Troubleshooting Gets More Complex

Each added layer of abstraction means more things to decipher when performing troubleshooting. When your monitoring system emails you a CPU alarm (you do have an alarm system in place, right?), is it the hypervisor, the guest virtual machine (VM), or the database that's consuming the CPU?  When an IO alarm goes off, do the VMs have fixed, pass-through disk drives or is that virtual and dynamic too?  Did you or your VM administrator over-allocate VMs onto the hypervisor, perhaps 10 VMs onto a system with only eight CPUs on the bare metal?  What happens when all VMs start making CPU requests?  All of these scenarios, and many more, are possible with VM-based SQL Server, making your life more complex.

Ad Hoc Resource Allocation

Something that CIOs love about virtualization, but of which I'm not a fan, is ad hoc resource allocation.  CIOs love the idea that if an application running on a VM needs more CPU, the VM administrator can simply assign more CPU to the VM.  If the VM needs more IO, that can be added too.  Same thing for memory.  Why don't I like this?  In a word  -  sloppiness. 

One fact I always teach in my performance tuning classes is that bad SQL code can always overmatch your hardware, no matter how much hardware you have.  Sure, you can always throw more hardware resources at a problem.  But you'll always exhaust those resources if the underlying application code is sloppy.  And believe me, the world is full of bad SQL code.  The last thing I need, as a DBA, is one more reason for developers to get lazy or sloppy.

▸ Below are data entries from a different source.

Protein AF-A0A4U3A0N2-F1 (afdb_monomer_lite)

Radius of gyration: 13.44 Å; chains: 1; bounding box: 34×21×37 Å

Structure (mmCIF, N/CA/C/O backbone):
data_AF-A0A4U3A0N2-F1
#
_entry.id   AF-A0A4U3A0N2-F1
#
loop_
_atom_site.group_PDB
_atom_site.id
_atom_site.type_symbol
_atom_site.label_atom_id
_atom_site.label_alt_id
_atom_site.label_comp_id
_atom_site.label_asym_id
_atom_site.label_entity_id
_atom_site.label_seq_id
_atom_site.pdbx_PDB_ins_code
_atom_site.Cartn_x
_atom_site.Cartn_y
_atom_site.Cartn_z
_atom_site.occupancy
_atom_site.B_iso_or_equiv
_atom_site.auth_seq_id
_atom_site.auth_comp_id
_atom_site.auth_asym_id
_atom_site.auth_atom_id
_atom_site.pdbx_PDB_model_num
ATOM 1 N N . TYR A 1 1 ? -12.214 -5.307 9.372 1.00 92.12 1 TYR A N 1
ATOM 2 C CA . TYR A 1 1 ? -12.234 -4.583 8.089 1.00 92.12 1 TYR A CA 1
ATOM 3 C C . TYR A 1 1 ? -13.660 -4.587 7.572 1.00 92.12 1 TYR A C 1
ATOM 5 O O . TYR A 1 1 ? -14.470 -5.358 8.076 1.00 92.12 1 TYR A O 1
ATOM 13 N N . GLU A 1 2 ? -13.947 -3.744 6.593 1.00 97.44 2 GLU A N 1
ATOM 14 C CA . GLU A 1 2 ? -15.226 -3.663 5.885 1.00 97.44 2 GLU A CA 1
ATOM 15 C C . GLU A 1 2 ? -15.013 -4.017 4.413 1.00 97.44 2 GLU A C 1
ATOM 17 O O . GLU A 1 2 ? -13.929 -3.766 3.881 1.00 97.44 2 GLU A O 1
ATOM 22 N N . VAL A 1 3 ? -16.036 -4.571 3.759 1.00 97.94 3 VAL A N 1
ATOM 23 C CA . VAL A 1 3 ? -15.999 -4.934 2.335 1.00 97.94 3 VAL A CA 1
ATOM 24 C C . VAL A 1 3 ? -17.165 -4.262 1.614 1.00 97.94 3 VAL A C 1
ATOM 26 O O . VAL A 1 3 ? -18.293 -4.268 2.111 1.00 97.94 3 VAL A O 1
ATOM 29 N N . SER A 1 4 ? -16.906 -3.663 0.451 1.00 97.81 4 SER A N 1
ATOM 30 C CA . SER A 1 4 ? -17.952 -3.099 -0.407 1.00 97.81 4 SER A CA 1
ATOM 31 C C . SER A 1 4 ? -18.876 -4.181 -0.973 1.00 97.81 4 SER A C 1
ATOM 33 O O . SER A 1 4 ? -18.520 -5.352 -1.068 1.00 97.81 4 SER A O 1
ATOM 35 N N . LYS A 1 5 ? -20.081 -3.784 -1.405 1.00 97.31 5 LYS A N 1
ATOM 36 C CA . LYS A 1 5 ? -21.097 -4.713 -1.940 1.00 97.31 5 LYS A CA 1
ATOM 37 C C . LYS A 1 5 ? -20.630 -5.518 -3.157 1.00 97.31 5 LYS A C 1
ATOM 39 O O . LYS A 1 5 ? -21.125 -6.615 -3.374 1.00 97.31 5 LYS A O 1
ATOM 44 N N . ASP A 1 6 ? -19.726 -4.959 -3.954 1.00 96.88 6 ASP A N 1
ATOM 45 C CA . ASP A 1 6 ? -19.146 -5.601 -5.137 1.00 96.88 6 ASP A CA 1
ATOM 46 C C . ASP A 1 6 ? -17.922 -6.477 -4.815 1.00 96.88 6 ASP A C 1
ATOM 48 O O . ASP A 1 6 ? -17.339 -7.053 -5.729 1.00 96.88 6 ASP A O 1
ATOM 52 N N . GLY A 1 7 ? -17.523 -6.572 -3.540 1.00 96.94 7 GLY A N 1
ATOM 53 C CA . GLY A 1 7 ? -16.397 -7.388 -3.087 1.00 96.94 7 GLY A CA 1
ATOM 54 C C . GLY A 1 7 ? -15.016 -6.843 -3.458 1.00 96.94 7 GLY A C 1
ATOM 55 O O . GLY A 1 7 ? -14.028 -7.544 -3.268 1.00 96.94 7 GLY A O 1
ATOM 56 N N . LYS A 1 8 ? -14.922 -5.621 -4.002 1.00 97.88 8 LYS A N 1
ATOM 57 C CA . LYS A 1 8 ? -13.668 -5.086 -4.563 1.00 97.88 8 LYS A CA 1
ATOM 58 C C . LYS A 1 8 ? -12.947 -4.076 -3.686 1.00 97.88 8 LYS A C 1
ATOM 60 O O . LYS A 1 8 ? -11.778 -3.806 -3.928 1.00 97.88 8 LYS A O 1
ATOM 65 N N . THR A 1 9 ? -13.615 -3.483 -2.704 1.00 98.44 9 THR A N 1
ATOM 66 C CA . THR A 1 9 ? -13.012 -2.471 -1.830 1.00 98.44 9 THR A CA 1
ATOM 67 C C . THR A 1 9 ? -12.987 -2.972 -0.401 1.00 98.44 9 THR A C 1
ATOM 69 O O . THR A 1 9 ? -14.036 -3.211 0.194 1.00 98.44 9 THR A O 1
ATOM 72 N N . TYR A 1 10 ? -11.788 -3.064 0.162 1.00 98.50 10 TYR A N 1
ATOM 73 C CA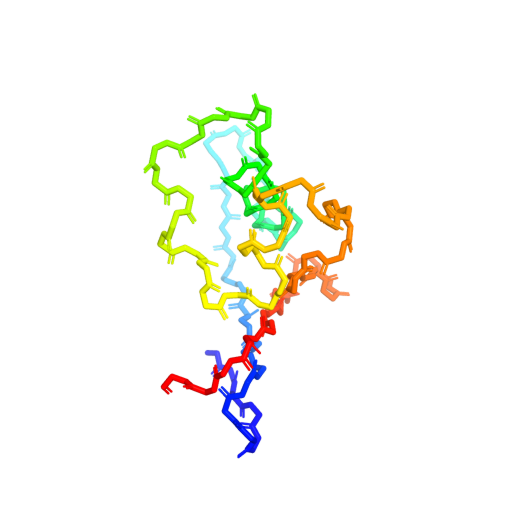 . TYR A 1 10 ? -11.555 -3.429 1.551 1.00 98.50 10 TYR A CA 1
ATOM 74 C C . TYR A 1 10 ? -11.099 -2.199 2.332 1.00 98.50 10 TYR A C 1
ATOM 76 O O . TYR A 1 10 ? -10.147 -1.527 1.941 1.00 98.50 10 TYR A O 1
ATOM 84 N N . THR A 1 11 ? -11.772 -1.899 3.444 1.00 98.69 11 THR A N 1
ATOM 85 C CA . THR A 1 11 ? -11.380 -0.825 4.372 1.00 98.69 11 THR A CA 1
ATOM 86 C C . THR A 1 11 ? -10.902 -1.432 5.686 1.00 98.69 11 THR A C 1
ATOM 88 O O . THR A 1 11 ? -11.654 -2.099 6.399 1.00 98.69 11 THR A O 1
ATOM 91 N N . PHE A 1 12 ? -9.633 -1.220 6.012 1.00 98.69 12 PHE A N 1
ATOM 92 C CA . PHE A 1 12 ? -8.983 -1.701 7.223 1.00 98.69 12 PHE A CA 1
ATOM 93 C C . PHE A 1 12 ? -8.838 -0.559 8.228 1.00 98.69 12 PHE A C 1
ATOM 95 O O . PHE A 1 12 ? -8.279 0.488 7.908 1.00 98.69 12 PHE A O 1
ATOM 102 N N . HIS A 1 13 ? -9.292 -0.801 9.457 1.00 98.50 13 HIS A N 1
ATOM 103 C CA . HIS A 1 13 ? -9.068 0.089 10.592 1.00 98.50 13 HIS A CA 1
ATOM 104 C C . HIS A 1 13 ? -7.893 -0.437 11.406 1.00 98.50 13 HIS A C 1
ATOM 106 O O . HIS A 1 13 ? -7.926 -1.568 11.903 1.00 98.50 13 HIS A O 1
ATOM 112 N N . LEU A 1 14 ? -6.836 0.361 11.488 1.00 98.31 14 LEU A N 1
ATOM 113 C CA . LEU A 1 14 ? -5.610 -0.004 12.174 1.00 98.31 14 LEU A CA 1
ATOM 114 C C . LEU A 1 14 ? -5.800 0.098 13.685 1.00 98.31 14 LEU A C 1
ATOM 116 O O . LEU A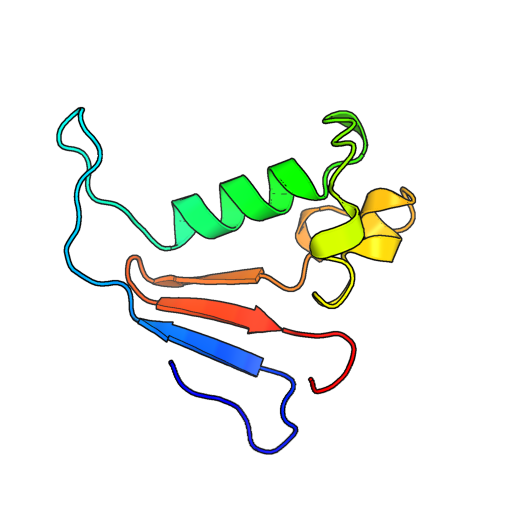 1 14 ? -6.388 1.046 14.199 1.00 98.31 14 LEU A O 1
ATOM 120 N N . ARG A 1 15 ? -5.246 -0.878 14.405 1.00 97.88 15 ARG A N 1
ATOM 121 C CA . ARG A 1 15 ? -5.126 -0.801 15.861 1.00 97.88 15 ARG A CA 1
ATOM 122 C C . ARG A 1 15 ? -4.113 0.266 16.267 1.00 97.88 15 ARG A C 1
ATOM 124 O O . ARG A 1 15 ? -3.245 0.663 15.485 1.00 97.88 15 ARG A O 1
ATOM 131 N N . GLU A 1 16 ? -4.141 0.631 17.539 1.00 97.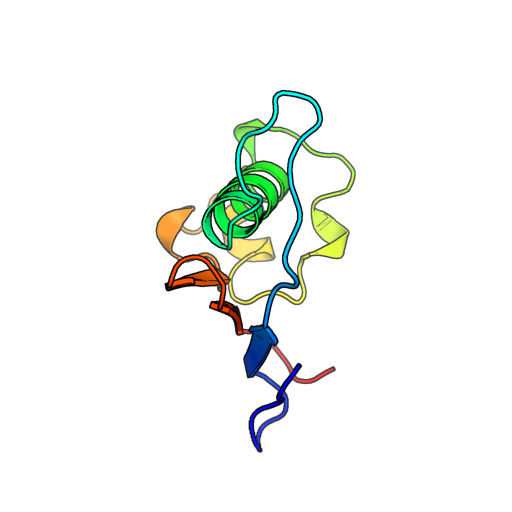69 16 GLU A N 1
ATOM 132 C CA . GLU A 1 16 ? -3.014 1.340 18.127 1.00 97.69 16 GLU A CA 1
ATOM 133 C C . GLU A 1 16 ? -1.792 0.424 18.199 1.00 97.69 16 GLU A C 1
ATOM 135 O O . GLU A 1 16 ? -1.818 -0.653 18.799 1.00 97.69 16 GLU A O 1
ATOM 140 N N . ALA A 1 17 ? -0.728 0.843 17.522 1.00 97.94 17 ALA A N 1
ATOM 141 C CA . ALA A 1 17 ? 0.536 0.137 17.440 1.00 97.94 17 ALA A CA 1
ATOM 142 C C . ALA A 1 17 ? 1.667 1.146 17.247 1.00 97.94 17 ALA A C 1
ATOM 144 O O . ALA A 1 17 ? 1.458 2.247 16.731 1.00 97.94 17 ALA A O 1
ATOM 145 N N . LYS A 1 18 ? 2.865 0.744 17.666 1.00 98.50 18 LYS A N 1
ATOM 146 C CA . LYS A 1 18 ? 4.091 1.517 17.511 1.00 98.50 18 LYS A CA 1
ATOM 147 C C . LYS A 1 18 ? 5.175 0.647 16.895 1.00 98.50 18 LYS A C 1
ATOM 149 O O . LYS A 1 18 ? 5.243 -0.550 17.186 1.00 98.50 18 LYS A O 1
ATOM 154 N N . TRP A 1 19 ? 6.014 1.261 16.078 1.00 98.50 19 TRP A N 1
ATOM 155 C CA . TRP A 1 19 ? 7.295 0.708 15.674 1.00 98.50 19 TRP A CA 1
ATOM 156 C C . TRP A 1 19 ? 8.231 0.607 16.886 1.00 98.50 19 TRP A C 1
ATOM 158 O O . TRP A 1 19 ? 8.005 1.220 17.932 1.00 98.50 19 TRP A O 1
ATOM 168 N N . SER A 1 20 ? 9.303 -0.176 16.766 1.00 98.44 20 SER A N 1
ATOM 169 C CA . SER A 1 20 ? 10.273 -0.373 17.855 1.00 98.44 20 SER A CA 1
ATOM 170 C C . SER A 1 20 ? 10.996 0.912 18.272 1.00 98.44 20 SER A C 1
ATOM 172 O O . SER A 1 20 ? 11.456 1.008 19.406 1.00 98.44 20 SER A O 1
ATOM 174 N N . ASN A 1 21 ? 11.069 1.905 17.383 1.00 98.19 21 ASN A N 1
ATOM 175 C CA . ASN A 1 21 ? 11.612 3.235 17.659 1.00 98.19 21 ASN A CA 1
ATOM 176 C C . ASN A 1 21 ? 10.612 4.170 18.377 1.00 98.19 21 ASN A C 1
ATOM 178 O O . ASN A 1 21 ? 10.980 5.282 18.740 1.00 98.19 21 ASN A O 1
ATOM 182 N N . GLY A 1 22 ? 9.372 3.724 18.605 1.00 98.38 22 GLY A N 1
ATOM 183 C CA . GLY A 1 22 ? 8.328 4.475 19.301 1.00 98.38 22 GLY A CA 1
ATOM 184 C C . GLY A 1 22 ? 7.362 5.242 18.396 1.00 98.38 22 GLY A C 1
ATOM 185 O O . GLY A 1 22 ? 6.327 5.690 18.905 1.00 98.38 22 GLY A O 1
ATOM 186 N N . ASP A 1 23 ? 7.641 5.347 17.094 1.00 98.50 23 ASP A N 1
ATOM 187 C CA . ASP A 1 23 ? 6.760 6.024 16.139 1.00 98.50 23 ASP A CA 1
ATOM 188 C C . ASP A 1 23 ? 5.437 5.260 15.979 1.00 98.50 23 ASP A C 1
ATOM 190 O O . ASP A 1 23 ? 5.424 4.023 16.029 1.00 98.50 23 ASP A O 1
ATOM 194 N N . PRO A 1 24 ? 4.299 5.952 15.802 1.00 98.44 24 PRO A N 1
ATOM 195 C CA . PRO A 1 24 ? 3.027 5.286 15.558 1.00 98.44 24 PRO A CA 1
ATOM 196 C C . PRO A 1 24 ? 3.050 4.550 14.215 1.00 98.44 24 PRO A C 1
ATOM 198 O O . PRO A 1 24 ? 3.552 5.068 13.224 1.00 98.44 24 PRO A O 1
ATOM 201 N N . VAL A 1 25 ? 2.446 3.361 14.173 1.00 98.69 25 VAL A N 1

New Methods of Backup and Recovery

I'm constantly and unhappily surprised by the number of DBAs who don't know how to put a decent SQL Server backup and recovery system in place.  Don't get me wrong - most DBAs put good backup systems in place, but, only a minority of them currently institutionalize recovery testing as well.  In my opinion, this is essential. 

But that's a bit of an aside because virtualization introduces new opportunities and methods of doing SQL Server backups, as well as new means for high availability (HA).  VMware's vMotion, for example, enables you to seamlessly roll a VM on one physical host to another physical host.  That means that DBAs can now do OS and bare metal patching and upgrades with virtually no downtime.  Great news for DBAs with tough SLAs to support!  You can also easily duplicate VMs.  That means you can rebuild an entire physical environment within a set of VMs or, by extension, one set of production VMs into another set of disposable VMs, say, for QA or development.

In Summary

All of this means that virtualization will require DBAs and other database professionals to get up to speed on virtualization technology features, at a minimum, or perhaps actually learn how to use and administer virtual machines.  Don't we all have ample time for that?!?